Modern Fantasy: The Heir to Apocalyptic
I’ve reached day 25 in my ongoing quest to recover from knee surgery and am told I can look forward to at least 3 more weeks of crutches and knee braces. It’s not been all bad. There are worse things than lying on a couch for three and a half weeks, waited on hand and foot while viewing countless episodes of Battlestar Galactica and Gilmore Girls -- there’s a combination that will give you mental whiplash. I know it’s gone too far when I find myself rooting for Lorelai Gilmore to just pull out her blaster pistol and blow Emily out of the hatch or wondering why Captain Adama and the Cylons can’t just talk out their feelings.
After all this, it’s no wonder my thoughts have turned apocalyptic. While writing my previous post in defense of fantasy, I decided such a defense was not complete without a nod towards apocalyptic. Scholars often note that one of the reasons ancient apocalyptic writings like the book of Revelation, Daniel, 1 Enoch, etc. are so difficult for us to understand is because we don’t write apocalypses anymore. It is a literary genre lost to us.
I suggest that is only partly true. The specific literary genre of an apocalypse has died out, but not without leaving an heir.
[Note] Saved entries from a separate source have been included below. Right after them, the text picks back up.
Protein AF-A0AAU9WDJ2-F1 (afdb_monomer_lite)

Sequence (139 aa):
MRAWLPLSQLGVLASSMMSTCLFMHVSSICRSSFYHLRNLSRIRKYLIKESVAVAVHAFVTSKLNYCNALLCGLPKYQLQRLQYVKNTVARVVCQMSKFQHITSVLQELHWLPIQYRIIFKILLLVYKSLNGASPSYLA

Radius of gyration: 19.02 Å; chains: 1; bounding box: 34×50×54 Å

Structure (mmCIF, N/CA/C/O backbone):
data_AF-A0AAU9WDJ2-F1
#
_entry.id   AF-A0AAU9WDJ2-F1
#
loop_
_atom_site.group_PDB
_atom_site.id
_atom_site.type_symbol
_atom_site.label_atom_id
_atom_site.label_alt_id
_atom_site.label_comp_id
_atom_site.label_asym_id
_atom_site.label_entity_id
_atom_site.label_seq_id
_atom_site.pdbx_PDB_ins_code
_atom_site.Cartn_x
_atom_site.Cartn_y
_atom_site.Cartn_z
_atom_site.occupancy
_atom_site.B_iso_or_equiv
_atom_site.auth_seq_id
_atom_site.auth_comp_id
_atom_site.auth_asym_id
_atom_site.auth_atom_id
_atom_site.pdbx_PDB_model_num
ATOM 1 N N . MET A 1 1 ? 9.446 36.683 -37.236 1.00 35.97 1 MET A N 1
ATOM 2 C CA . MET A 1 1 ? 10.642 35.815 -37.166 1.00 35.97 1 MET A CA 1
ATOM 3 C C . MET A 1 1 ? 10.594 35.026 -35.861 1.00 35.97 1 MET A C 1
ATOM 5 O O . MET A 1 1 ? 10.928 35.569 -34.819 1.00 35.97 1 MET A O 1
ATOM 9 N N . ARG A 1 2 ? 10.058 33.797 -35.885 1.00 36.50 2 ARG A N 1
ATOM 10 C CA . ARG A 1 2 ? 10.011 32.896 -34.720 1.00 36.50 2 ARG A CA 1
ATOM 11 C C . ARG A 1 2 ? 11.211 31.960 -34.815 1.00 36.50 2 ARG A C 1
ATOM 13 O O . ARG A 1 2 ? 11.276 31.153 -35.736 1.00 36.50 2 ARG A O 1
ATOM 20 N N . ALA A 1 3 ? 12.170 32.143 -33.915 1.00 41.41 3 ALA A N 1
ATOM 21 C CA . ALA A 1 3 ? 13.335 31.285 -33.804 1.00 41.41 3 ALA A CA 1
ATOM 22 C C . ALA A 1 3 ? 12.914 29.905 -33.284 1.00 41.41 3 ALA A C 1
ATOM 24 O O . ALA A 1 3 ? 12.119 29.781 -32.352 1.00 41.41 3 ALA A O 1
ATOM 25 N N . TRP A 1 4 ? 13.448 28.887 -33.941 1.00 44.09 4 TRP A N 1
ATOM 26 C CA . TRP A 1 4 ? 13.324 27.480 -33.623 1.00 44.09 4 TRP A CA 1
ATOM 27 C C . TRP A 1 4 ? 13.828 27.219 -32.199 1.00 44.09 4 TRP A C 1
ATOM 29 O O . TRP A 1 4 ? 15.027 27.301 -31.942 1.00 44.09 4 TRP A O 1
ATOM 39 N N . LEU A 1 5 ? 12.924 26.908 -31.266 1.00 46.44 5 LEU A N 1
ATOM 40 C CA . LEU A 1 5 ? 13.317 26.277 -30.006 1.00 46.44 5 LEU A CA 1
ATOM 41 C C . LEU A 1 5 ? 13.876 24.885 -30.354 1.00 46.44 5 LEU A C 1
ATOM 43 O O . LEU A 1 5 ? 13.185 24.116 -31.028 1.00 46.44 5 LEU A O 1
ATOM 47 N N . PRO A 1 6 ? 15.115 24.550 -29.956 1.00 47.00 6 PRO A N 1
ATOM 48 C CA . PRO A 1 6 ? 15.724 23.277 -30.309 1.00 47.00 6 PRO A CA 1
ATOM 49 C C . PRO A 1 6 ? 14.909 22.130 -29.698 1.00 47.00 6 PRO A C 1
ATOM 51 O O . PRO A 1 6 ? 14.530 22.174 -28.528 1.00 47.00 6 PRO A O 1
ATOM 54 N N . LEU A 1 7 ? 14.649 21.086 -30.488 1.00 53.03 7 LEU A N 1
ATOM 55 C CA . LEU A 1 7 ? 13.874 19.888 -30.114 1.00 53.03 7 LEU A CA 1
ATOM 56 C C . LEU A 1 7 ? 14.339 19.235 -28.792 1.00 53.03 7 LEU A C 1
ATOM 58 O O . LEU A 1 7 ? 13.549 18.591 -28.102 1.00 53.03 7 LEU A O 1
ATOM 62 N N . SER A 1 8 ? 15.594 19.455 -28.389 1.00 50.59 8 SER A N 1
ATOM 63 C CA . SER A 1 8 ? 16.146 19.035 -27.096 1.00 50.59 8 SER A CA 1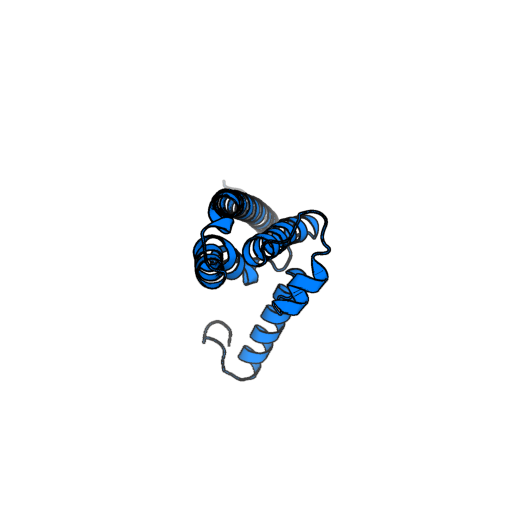
ATOM 64 C C . SER A 1 8 ? 15.484 19.724 -25.896 1.00 50.59 8 SER A C 1
ATOM 66 O O . SER A 1 8 ? 15.238 19.080 -24.877 1.00 50.59 8 SER A O 1
ATOM 68 N N . GLN A 1 9 ? 15.123 21.004 -26.012 1.00 49.53 9 GLN A N 1
ATOM 69 C CA . GLN A 1 9 ? 14.418 21.731 -24.954 1.00 49.53 9 GLN A CA 1
ATOM 70 C C . GLN A 1 9 ? 12.974 21.252 -24.814 1.00 49.53 9 GLN A C 1
ATOM 72 O O . GLN A 1 9 ? 12.486 21.155 -23.694 1.00 49.53 9 GLN A O 1
ATOM 77 N N . LEU A 1 10 ? 12.316 20.860 -25.910 1.00 48.34 10 LEU A N 1
ATOM 78 C CA . LEU A 1 10 ? 10.993 20.228 -25.868 1.00 48.34 10 LEU A CA 1
ATOM 79 C C . LEU A 1 10 ? 11.023 18.886 -25.124 1.00 48.34 10 LEU A C 1
ATOM 81 O O . LEU A 1 10 ? 10.142 18.641 -24.309 1.00 48.34 10 LEU A O 1
ATOM 85 N N . GLY A 1 11 ? 12.049 18.052 -25.327 1.00 53.91 11 GLY A N 1
ATOM 86 C CA . GLY A 1 11 ? 12.216 16.792 -24.589 1.00 53.91 11 GLY A CA 1
ATOM 87 C C . GLY A 1 11 ? 12.522 16.983 -23.096 1.00 53.91 11 GLY A C 1
ATOM 88 O O . GLY A 1 11 ? 11.979 16.272 -22.246 1.00 53.91 11 GLY A O 1
ATOM 89 N N . VAL A 1 12 ? 13.344 17.976 -22.742 1.00 56.94 12 VAL A N 1
ATOM 90 C CA . VAL A 1 12 ? 13.662 18.309 -21.337 1.00 56.94 12 VAL A CA 1
ATOM 91 C C . VAL A 1 12 ? 12.469 18.969 -20.631 1.00 56.94 12 VAL A C 1
ATOM 93 O O . VAL A 1 12 ? 12.167 18.659 -19.477 1.00 56.94 12 VAL A O 1
ATOM 96 N N . LEU A 1 13 ? 11.720 19.823 -21.328 1.00 52.66 13 LEU A N 1
ATOM 97 C CA . LEU A 1 13 ? 10.478 20.402 -20.816 1.00 52.66 13 LEU A CA 1
ATOM 98 C C . LEU A 1 13 ? 9.384 19.334 -20.695 1.00 52.66 13 LEU A C 1
ATOM 100 O O . LEU A 1 13 ? 8.753 19.240 -19.652 1.00 52.66 13 LEU A O 1
ATOM 104 N N . ALA A 1 14 ? 9.216 18.447 -21.678 1.00 50.91 14 ALA A N 1
ATOM 105 C CA . ALA A 1 14 ? 8.261 17.342 -21.596 1.00 50.91 14 ALA A CA 1
ATOM 106 C C . ALA A 1 14 ? 8.597 16.364 -20.458 1.00 50.91 14 ALA A C 1
ATOM 108 O O . ALA A 1 14 ? 7.706 15.962 -19.715 1.00 50.91 14 ALA A O 1
ATOM 109 N N . SER A 1 15 ? 9.872 16.017 -20.261 1.00 56.69 15 SER A N 1
ATOM 110 C CA . SER A 1 15 ? 10.297 15.119 -19.176 1.00 56.69 15 SER A CA 1
ATOM 111 C C . SER A 1 15 ? 10.169 15.757 -17.788 1.00 56.69 15 SER A C 1
ATOM 113 O O . SER A 1 15 ? 9.711 15.099 -16.848 1.00 56.69 15 SER A O 1
ATOM 115 N N . SER A 1 16 ? 10.482 17.048 -17.648 1.00 59.03 16 SER A N 1
ATOM 116 C CA . SER A 1 16 ? 10.273 17.792 -16.397 1.00 59.03 16 SER A CA 1
ATOM 117 C C . SER A 1 16 ? 8.788 18.034 -16.095 1.00 59.03 16 SER A C 1
ATOM 119 O O . SER A 1 16 ? 8.371 17.874 -14.945 1.00 59.03 16 SER A O 1
ATOM 121 N N . MET A 1 17 ? 7.958 18.317 -17.106 1.00 58.53 17 MET A N 1
ATOM 122 C CA . MET A 1 17 ? 6.501 18.431 -16.965 1.00 58.53 17 MET A CA 1
ATOM 123 C C . MET A 1 17 ? 5.839 17.092 -16.626 1.00 58.53 17 MET A C 1
ATOM 125 O O . MET A 1 17 ? 4.990 17.034 -15.738 1.00 58.53 17 MET A O 1
ATOM 129 N N . MET A 1 18 ? 6.265 15.991 -17.251 1.00 57.12 18 MET A N 1
ATOM 130 C CA . MET A 1 18 ? 5.773 14.647 -16.926 1.00 57.12 18 MET A CA 1
ATOM 131 C C . MET A 1 18 ? 6.128 14.269 -15.478 1.00 57.12 18 MET A C 1
ATOM 133 O O . MET A 1 18 ? 5.283 13.777 -14.727 1.00 57.12 18 MET A O 1
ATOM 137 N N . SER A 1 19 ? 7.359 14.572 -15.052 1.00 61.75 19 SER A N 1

I contend that the modern fantasy novel is a descendant of apocalyptic – they share a similar DNA. The stark dualism of good and evil, the thin veil between material and spiritual (or magical) reality, and the preference of communicating through symbols such as dragons and other mythical-type creatures inhabit the blood of each genre.
Andrew Greeley in his book God in Popular Culture recounts the major themes that can be found in many examples of modern fantasy and concludes by questioning how anyone can read works of modern fantasy and not see them as religious and theological novels.
Some scholars see the book of Revelation as having an escapist function not unlike that often attributed to modern fantasy novels. They say that those who read Revelation escape this harsh world by retreating into the imaginary world created by Revelation. There they gain a strength from that world that allows them to return to the real world and better deal with their problems.
In my doctoral dissertation, I argued for a slightly different approach, that is that the function of apocalyptic language is transformative. In other words, Revelation does not counsel a retreat from the real world into an imaginative one as much as it suggests that the symbolic world it creates is in a sense the real world. It attempts to transform our understanding of the world by getting us to interpret and experience it in a different way. One example: in a context where people experience the world as a place of suffering, injustice and evil, Revelation provides a vision of God seated on a heavenly throne – the message is that God is in control of this world even when your five senses tell you otherwise.
I suggest modern fantasy has a related function, though it plays out in a somewhat different way. The apocalyptic language of a book like Revelation argues that we have misinterpreted reality, that in fact the world IS different than we think it is. The apocalyptic language of modern fantasy suggests, I think, that the world CAN BE different than it is. By holding up the triumph of good over evil, the power of the spiritual world, and the quest for redemption and moral refinement, these works suggest that we can all be the heroes of our own story. We read The Lord of the Rings and feel that, just like Frodo, perhaps we too have the determination and moral focus to defeat the Lord of Mordor. In essence, modern fantasy is the language of hope.